TASK STATEMENT → In the records that follow, the lines from the one containing "ATOM 128 O O" to the one containing "ATOM 182 N N", inclusive, are to be given again exactly.

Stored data
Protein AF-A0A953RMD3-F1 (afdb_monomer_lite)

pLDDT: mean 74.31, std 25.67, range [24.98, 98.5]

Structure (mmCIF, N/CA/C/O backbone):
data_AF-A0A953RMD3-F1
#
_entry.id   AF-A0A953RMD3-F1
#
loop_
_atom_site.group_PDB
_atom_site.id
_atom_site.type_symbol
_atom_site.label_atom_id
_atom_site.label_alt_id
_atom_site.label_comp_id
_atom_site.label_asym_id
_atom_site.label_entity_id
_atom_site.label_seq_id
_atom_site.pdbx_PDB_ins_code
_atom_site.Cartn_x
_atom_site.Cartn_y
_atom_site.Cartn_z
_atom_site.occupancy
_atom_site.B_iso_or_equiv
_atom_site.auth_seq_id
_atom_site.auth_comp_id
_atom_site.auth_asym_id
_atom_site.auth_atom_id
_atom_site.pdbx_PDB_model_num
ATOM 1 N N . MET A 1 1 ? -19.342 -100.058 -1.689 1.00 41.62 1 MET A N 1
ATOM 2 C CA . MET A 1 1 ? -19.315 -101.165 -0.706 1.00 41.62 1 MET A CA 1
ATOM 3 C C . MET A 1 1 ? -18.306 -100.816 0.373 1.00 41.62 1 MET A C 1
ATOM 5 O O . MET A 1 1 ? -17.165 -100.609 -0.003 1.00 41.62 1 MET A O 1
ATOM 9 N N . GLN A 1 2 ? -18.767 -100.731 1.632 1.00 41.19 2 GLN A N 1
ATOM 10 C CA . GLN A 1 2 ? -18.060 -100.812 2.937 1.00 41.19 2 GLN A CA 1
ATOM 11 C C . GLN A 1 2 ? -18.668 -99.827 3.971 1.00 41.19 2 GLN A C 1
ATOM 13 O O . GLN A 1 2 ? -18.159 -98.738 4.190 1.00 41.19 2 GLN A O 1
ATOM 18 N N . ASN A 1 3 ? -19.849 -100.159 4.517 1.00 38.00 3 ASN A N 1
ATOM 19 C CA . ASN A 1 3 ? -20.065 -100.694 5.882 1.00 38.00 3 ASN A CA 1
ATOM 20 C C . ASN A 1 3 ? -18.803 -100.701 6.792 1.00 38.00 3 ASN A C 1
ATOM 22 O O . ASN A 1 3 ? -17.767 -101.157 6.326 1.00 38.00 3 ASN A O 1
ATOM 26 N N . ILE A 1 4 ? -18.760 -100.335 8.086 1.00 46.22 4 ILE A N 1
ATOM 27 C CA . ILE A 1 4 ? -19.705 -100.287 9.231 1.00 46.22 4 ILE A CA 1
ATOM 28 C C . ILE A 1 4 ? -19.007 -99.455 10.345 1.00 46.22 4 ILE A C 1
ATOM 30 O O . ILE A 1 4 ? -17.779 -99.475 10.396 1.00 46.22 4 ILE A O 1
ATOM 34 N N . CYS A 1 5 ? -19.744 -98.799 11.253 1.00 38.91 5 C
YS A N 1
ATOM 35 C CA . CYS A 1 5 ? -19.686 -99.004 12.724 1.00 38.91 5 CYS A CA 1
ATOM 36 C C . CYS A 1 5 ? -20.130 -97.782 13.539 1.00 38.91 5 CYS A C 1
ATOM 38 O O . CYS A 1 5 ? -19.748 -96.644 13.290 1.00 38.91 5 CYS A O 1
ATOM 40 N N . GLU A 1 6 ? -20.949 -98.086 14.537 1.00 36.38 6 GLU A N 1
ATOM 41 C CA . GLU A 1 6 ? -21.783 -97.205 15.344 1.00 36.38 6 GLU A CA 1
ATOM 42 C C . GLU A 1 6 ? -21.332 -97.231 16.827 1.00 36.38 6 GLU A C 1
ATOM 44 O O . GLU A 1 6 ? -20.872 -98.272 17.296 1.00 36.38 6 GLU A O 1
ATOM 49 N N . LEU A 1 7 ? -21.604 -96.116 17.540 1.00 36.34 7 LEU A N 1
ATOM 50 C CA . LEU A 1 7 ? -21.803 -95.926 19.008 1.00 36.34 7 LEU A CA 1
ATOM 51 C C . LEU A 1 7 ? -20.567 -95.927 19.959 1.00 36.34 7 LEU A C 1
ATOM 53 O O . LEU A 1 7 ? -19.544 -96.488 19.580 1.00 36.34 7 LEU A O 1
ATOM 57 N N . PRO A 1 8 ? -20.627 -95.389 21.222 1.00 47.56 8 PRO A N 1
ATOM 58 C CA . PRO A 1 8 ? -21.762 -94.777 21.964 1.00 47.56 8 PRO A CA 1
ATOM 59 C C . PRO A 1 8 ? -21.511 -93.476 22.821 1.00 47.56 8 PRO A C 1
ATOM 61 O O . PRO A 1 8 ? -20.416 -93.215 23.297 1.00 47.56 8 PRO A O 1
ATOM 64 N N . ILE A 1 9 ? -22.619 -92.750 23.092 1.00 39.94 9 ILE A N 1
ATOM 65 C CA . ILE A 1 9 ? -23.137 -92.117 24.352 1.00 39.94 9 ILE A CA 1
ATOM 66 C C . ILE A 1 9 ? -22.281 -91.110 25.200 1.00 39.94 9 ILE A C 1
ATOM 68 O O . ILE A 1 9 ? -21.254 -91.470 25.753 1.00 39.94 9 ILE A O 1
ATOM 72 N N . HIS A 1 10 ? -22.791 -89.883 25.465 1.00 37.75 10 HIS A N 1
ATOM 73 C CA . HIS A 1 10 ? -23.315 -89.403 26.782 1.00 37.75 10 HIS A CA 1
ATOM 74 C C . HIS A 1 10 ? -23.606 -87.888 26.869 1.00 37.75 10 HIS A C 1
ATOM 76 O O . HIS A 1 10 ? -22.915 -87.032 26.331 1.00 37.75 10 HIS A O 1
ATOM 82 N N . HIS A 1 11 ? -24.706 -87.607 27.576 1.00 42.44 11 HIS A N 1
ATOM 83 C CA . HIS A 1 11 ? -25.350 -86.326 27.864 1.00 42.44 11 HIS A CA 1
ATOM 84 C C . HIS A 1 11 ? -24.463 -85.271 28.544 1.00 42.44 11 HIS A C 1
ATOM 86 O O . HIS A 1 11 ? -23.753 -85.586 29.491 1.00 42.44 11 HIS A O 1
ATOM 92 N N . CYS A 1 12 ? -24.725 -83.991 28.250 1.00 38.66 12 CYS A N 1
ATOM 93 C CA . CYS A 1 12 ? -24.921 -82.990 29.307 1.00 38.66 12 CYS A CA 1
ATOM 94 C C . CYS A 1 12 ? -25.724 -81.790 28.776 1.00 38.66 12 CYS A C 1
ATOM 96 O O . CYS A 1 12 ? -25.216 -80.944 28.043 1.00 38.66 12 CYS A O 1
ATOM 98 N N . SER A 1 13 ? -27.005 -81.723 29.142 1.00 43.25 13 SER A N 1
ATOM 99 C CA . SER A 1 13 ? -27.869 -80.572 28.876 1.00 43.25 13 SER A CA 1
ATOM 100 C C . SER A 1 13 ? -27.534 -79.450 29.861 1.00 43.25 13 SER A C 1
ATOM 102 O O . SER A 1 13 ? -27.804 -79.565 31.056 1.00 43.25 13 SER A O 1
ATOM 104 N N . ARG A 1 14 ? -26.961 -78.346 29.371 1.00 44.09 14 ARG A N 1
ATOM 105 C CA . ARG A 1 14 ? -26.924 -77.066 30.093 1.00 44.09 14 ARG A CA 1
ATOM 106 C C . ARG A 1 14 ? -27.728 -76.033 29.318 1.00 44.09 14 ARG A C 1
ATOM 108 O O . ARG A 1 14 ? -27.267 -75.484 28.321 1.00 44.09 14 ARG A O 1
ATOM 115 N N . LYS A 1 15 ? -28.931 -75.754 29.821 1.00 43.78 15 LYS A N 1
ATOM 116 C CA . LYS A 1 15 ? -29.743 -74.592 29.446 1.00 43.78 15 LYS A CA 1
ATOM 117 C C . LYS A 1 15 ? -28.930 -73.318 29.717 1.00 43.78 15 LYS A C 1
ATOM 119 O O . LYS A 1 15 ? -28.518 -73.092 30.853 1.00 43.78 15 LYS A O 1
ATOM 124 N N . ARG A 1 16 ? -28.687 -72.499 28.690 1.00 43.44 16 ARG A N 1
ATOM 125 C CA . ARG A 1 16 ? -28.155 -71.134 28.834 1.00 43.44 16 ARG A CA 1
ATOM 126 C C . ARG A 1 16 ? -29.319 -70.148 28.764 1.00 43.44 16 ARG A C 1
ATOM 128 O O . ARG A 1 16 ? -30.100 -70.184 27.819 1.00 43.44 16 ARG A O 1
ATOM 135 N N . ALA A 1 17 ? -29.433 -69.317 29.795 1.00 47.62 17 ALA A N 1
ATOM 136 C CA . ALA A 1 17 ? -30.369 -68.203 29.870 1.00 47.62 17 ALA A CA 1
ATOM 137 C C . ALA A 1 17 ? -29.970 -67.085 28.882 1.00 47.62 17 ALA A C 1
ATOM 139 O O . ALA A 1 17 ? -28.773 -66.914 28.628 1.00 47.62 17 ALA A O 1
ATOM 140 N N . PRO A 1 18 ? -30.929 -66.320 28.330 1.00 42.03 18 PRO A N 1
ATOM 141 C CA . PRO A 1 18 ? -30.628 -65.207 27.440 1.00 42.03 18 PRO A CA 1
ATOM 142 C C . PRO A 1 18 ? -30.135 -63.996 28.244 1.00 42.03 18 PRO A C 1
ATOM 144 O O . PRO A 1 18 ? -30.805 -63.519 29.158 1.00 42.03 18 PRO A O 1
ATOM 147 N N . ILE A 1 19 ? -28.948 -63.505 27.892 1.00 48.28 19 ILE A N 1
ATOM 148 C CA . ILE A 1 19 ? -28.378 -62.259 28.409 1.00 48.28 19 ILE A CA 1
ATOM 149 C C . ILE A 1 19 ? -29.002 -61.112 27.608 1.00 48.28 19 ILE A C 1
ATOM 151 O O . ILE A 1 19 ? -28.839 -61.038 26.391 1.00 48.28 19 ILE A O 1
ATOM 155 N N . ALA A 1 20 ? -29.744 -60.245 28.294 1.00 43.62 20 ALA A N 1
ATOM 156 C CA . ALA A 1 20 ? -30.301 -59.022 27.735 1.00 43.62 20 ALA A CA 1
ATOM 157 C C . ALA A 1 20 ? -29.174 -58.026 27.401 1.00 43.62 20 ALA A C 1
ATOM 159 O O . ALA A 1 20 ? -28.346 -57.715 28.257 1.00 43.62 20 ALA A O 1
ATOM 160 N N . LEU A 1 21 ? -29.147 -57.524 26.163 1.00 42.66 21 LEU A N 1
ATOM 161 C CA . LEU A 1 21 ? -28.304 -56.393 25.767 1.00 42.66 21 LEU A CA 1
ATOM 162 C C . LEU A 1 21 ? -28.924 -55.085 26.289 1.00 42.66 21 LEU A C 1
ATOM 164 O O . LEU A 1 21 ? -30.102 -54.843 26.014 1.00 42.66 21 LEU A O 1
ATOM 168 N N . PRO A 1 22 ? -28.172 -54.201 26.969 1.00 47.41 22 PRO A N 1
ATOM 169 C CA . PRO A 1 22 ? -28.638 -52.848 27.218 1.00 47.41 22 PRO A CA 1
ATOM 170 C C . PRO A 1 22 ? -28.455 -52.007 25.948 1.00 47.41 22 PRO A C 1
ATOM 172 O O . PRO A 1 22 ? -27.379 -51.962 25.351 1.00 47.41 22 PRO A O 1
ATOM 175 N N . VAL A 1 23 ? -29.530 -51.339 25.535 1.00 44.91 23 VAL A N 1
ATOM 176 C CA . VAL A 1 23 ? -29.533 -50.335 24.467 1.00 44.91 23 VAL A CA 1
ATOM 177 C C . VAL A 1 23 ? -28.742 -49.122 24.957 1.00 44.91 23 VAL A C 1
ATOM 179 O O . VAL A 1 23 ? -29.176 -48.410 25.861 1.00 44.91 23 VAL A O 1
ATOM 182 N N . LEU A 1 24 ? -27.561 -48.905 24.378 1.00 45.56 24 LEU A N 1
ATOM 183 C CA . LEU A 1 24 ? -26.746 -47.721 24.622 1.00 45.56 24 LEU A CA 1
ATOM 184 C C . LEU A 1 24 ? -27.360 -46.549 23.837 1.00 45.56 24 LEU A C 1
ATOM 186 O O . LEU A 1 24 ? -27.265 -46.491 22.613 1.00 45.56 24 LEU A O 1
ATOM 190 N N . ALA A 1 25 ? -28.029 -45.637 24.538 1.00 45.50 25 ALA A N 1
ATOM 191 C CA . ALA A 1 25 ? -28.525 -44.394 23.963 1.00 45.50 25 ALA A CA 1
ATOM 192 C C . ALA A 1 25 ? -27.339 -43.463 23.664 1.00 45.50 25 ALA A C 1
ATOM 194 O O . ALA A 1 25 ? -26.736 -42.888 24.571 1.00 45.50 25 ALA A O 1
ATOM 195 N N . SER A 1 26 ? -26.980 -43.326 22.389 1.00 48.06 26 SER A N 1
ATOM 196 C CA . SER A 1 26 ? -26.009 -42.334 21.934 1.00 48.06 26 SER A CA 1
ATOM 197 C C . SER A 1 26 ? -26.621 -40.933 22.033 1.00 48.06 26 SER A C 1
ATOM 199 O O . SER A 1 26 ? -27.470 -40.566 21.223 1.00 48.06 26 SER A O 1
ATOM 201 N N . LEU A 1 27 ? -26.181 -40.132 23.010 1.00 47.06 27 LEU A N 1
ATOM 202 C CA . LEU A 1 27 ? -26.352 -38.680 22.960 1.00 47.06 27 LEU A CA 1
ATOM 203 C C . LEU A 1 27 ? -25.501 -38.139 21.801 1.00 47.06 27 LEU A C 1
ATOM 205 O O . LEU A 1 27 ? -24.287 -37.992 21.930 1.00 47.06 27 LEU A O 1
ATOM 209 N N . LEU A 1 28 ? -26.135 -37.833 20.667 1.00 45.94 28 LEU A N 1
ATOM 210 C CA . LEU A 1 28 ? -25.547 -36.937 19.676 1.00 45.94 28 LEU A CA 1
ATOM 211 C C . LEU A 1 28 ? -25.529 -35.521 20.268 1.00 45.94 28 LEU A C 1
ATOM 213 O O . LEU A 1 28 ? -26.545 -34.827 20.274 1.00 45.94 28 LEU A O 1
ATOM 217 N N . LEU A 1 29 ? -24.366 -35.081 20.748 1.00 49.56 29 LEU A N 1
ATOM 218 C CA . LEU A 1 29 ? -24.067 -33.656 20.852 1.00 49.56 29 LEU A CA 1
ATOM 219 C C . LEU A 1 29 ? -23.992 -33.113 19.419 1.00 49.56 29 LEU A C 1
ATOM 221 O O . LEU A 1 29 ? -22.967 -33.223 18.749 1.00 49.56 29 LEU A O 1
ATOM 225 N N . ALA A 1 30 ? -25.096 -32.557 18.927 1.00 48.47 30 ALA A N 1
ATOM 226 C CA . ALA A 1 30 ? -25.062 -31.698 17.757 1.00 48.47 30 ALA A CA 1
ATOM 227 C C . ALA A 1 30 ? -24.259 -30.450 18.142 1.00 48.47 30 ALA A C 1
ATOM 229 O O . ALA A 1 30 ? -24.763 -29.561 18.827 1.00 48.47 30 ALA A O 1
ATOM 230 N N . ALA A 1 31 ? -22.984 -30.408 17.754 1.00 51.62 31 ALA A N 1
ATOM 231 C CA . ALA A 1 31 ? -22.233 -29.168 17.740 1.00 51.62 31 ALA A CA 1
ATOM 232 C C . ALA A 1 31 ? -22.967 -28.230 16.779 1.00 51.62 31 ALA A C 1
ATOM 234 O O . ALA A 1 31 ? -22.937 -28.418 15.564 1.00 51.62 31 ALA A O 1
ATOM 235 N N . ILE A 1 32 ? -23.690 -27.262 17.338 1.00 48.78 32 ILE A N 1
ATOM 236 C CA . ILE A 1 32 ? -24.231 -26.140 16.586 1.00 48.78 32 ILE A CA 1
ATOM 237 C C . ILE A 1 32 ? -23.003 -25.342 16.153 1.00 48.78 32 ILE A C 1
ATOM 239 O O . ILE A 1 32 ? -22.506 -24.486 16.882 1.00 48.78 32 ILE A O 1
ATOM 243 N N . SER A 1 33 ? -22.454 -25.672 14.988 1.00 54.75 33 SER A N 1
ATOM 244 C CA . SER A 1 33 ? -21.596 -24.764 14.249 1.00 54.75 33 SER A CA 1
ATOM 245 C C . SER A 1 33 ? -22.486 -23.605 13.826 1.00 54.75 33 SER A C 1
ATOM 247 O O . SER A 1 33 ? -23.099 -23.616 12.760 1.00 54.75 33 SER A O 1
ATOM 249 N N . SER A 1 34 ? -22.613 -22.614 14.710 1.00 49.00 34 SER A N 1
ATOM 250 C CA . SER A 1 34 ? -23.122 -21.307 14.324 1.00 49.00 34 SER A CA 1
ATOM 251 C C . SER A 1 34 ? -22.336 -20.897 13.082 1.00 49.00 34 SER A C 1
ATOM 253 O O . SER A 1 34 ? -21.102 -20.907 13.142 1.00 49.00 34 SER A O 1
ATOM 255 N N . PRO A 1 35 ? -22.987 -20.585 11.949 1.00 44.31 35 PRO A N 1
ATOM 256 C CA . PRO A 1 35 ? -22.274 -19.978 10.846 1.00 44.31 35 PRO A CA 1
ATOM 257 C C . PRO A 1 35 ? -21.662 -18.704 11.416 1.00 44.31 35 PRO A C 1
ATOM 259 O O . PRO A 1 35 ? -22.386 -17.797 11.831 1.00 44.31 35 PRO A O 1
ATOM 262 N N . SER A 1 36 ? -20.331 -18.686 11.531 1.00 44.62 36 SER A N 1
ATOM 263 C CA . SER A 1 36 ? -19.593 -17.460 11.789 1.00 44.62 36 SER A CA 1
...
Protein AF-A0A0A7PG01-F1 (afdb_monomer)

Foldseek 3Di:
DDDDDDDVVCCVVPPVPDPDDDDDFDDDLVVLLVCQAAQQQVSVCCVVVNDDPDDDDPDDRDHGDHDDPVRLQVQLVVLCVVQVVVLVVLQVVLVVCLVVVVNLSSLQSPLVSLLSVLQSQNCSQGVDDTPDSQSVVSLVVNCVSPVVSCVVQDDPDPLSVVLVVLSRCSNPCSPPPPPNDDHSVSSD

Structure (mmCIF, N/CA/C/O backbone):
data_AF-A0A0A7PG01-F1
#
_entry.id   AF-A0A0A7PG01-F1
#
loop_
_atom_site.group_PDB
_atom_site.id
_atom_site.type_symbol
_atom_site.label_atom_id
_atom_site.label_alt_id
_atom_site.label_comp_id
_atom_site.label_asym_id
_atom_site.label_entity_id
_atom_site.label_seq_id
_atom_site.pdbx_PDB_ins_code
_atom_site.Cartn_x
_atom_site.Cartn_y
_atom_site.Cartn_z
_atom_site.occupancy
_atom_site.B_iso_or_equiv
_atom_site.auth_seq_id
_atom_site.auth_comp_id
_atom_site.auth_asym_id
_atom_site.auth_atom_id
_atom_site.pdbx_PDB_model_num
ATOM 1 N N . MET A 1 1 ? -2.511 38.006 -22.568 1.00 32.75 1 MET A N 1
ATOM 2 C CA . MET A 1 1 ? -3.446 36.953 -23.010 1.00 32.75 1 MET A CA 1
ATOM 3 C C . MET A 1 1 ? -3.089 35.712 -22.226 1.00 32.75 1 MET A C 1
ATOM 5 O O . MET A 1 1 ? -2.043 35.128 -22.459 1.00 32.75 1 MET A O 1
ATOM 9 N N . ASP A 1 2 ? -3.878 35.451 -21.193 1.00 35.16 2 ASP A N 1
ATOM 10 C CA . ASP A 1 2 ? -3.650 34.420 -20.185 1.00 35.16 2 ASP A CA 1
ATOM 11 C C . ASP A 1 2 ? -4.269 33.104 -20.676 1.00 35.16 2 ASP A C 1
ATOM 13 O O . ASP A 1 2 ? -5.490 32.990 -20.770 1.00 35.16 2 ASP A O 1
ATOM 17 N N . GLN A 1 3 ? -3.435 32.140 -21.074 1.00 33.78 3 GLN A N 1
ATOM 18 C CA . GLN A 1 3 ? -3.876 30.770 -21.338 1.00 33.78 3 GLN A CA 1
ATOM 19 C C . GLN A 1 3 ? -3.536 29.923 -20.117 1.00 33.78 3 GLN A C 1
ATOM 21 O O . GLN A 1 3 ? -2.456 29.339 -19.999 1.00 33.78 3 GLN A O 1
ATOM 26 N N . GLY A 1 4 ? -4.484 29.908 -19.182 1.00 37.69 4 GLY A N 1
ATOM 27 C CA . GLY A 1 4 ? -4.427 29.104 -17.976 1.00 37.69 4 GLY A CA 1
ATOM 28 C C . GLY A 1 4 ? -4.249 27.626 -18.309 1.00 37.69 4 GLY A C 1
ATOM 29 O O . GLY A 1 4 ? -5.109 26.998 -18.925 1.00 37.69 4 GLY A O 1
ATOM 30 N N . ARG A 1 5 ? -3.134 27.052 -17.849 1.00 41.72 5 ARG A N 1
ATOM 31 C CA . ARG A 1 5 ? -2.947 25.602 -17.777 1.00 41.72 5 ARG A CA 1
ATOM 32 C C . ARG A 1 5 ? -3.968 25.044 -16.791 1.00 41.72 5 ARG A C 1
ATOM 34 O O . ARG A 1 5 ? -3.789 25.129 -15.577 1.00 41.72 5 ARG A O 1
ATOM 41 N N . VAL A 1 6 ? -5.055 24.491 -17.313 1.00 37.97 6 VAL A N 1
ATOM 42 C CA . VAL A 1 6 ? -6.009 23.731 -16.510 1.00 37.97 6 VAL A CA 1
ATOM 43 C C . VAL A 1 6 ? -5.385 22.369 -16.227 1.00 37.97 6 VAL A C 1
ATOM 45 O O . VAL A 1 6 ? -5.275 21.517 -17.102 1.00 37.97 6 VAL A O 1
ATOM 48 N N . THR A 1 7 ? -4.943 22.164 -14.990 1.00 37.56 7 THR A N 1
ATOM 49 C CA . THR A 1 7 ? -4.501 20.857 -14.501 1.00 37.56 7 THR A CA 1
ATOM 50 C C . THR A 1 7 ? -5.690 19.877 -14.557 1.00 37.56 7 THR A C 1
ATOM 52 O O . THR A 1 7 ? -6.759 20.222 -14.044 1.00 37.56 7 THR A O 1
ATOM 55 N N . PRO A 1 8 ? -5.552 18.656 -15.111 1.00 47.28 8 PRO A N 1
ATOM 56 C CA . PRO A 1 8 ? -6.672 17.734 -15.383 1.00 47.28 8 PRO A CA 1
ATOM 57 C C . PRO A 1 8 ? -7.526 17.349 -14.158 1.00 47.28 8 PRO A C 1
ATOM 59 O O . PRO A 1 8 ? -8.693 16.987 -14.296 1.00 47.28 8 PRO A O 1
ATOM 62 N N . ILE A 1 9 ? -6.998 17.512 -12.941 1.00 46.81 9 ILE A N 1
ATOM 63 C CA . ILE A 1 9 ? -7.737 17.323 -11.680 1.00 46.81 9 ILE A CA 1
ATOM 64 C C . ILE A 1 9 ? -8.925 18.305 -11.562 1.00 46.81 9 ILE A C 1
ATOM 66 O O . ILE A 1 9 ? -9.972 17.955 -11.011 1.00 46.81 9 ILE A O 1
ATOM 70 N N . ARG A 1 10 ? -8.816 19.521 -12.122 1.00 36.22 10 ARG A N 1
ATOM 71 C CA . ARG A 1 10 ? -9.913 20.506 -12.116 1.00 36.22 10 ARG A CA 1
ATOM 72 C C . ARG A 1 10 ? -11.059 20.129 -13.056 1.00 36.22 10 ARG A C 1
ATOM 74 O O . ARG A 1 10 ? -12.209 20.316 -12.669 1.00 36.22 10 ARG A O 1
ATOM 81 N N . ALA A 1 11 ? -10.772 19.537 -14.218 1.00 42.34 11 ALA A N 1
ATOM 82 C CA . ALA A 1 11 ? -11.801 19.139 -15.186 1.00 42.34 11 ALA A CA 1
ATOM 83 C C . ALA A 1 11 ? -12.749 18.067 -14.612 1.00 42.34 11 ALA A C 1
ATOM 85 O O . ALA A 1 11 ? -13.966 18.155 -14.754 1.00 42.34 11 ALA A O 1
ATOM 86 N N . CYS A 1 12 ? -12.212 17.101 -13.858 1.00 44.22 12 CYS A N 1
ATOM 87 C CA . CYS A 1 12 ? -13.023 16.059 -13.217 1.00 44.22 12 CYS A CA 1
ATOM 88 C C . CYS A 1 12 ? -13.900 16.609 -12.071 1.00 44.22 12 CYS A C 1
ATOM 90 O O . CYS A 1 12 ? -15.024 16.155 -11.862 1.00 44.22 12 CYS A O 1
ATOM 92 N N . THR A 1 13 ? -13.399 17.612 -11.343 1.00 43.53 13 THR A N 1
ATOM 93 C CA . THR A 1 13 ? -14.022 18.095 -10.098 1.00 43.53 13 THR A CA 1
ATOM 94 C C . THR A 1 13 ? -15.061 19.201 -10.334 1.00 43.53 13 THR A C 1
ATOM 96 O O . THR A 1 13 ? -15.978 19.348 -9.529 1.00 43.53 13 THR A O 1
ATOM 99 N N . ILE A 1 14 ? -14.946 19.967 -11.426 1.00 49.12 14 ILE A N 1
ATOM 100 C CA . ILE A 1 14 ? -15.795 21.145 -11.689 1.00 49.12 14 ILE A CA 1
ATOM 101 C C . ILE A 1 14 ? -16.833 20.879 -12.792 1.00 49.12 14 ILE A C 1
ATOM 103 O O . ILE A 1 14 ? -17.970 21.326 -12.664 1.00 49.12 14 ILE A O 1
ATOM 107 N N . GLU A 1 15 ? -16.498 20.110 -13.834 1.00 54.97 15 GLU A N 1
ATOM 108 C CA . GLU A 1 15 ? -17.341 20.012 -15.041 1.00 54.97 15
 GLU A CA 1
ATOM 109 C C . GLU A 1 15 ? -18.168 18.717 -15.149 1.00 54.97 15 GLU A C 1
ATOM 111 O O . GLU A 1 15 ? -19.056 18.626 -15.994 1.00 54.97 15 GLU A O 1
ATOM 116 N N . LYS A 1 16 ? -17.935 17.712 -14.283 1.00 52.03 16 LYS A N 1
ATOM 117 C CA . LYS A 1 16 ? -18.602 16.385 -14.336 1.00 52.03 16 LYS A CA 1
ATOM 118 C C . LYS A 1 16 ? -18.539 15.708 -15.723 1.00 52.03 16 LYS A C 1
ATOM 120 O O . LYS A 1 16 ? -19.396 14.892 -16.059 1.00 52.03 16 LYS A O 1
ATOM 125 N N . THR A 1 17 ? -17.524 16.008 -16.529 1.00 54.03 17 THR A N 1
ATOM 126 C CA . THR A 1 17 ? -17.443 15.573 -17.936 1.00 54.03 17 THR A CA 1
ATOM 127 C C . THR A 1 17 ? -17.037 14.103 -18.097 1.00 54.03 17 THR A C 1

EXPECTED OUTPUT →
ATOM 128 O O . ARG A 1 16 ? -30.100 -70.184 27.819 1.00 43.44 16 ARG A O 1
ATOM 135 N N . ALA A 1 17 ? -29.433 -69.317 29.795 1.00 47.62 17 ALA A N 1
ATOM 136 C CA . ALA A 1 17 ? -30.369 -68.203 29.870 1.00 47.62 17 ALA A CA 1
ATOM 137 C C . ALA A 1 17 ? -29.970 -67.085 28.882 1.00 47.62 17 ALA A C 1
ATOM 139 O O . ALA A 1 17 ? -28.773 -66.914 28.628 1.00 47.62 17 ALA A O 1
ATOM 140 N N . PRO A 1 18 ? -30.929 -66.320 28.330 1.00 42.03 18 PRO A N 1
ATOM 141 C CA . PRO A 1 18 ? -30.628 -65.207 27.440 1.00 42.03 18 PRO A CA 1
ATOM 142 C C . PRO A 1 18 ? -30.135 -63.996 28.244 1.00 42.03 18 PRO A C 1
ATOM 144 O O . PRO A 1 18 ? -30.805 -63.519 29.158 1.00 42.03 18 PRO A O 1
ATOM 147 N N . ILE A 1 19 ? -28.948 -63.505 27.892 1.00 48.28 19 ILE A N 1
ATOM 148 C CA . ILE A 1 19 ? -28.378 -62.259 28.409 1.00 48.28 19 ILE A CA 1
ATOM 149 C C . ILE A 1 19 ? -29.002 -61.112 27.608 1.00 48.28 19 ILE A C 1
ATOM 151 O O . ILE A 1 19 ? -28.839 -61.038 26.391 1.00 48.28 19 ILE A O 1
ATOM 155 N N . ALA A 1 20 ? -29.744 -60.245 28.294 1.00 43.62 20 ALA A N 1
ATOM 156 C CA . ALA A 1 20 ? -30.301 -59.022 27.735 1.00 43.62 20 ALA A CA 1
ATOM 157 C C . ALA A 1 20 ? -29.174 -58.026 27.401 1.00 43.62 20 ALA A C 1
ATOM 159 O O . ALA A 1 20 ? -28.346 -57.715 28.257 1.00 43.62 20 ALA A O 1
ATOM 160 N N . LEU A 1 21 ? -29.147 -57.524 26.163 1.00 42.66 21 LEU A N 1
ATOM 161 C CA . LEU A 1 21 ? -28.304 -56.393 25.767 1.00 42.66 21 LEU A CA 1
ATOM 162 C C . LEU A 1 21 ? -28.924 -55.085 26.289 1.00 42.66 21 LEU A C 1
ATOM 164 O O . LEU A 1 21 ? -30.102 -54.843 26.014 1.00 42.66 21 LEU A O 1
ATOM 168 N N . PRO A 1 22 ? -28.172 -54.201 26.969 1.00 47.41 22 PRO A N 1
ATOM 169 C CA . PRO A 1 22 ? -28.638 -52.848 27.218 1.00 47.41 22 PRO A CA 1
ATOM 170 C C . PRO A 1 22 ? -28.455 -52.007 25.948 1.00 47.41 22 PRO A C 1
ATOM 172 O O . PRO A 1 22 ? -27.379 -51.962 25.351 1.00 47.41 22 PRO A O 1
ATOM 175 N N . VAL A 1 23 ? -29.530 -51.339 25.535 1.00 44.91 23 VAL A N 1
ATOM 176 C CA . VAL A 1 23 ? -29.533 -50.335 24.467 1.00 44.91 23 VAL A CA 1
ATOM 177 C C . VAL A 1 23 ? -28.742 -49.122 24.957 1.00 44.91 23 VAL A C 1
ATOM 179 O O . VAL A 1 23 ? -29.176 -48.410 25.861 1.00 44.91 23 VAL A O 1
ATOM 182 N N . LEU A 1 24 ? -27.561 -48.905 24.378 1.00 45.56 24 LEU A N 1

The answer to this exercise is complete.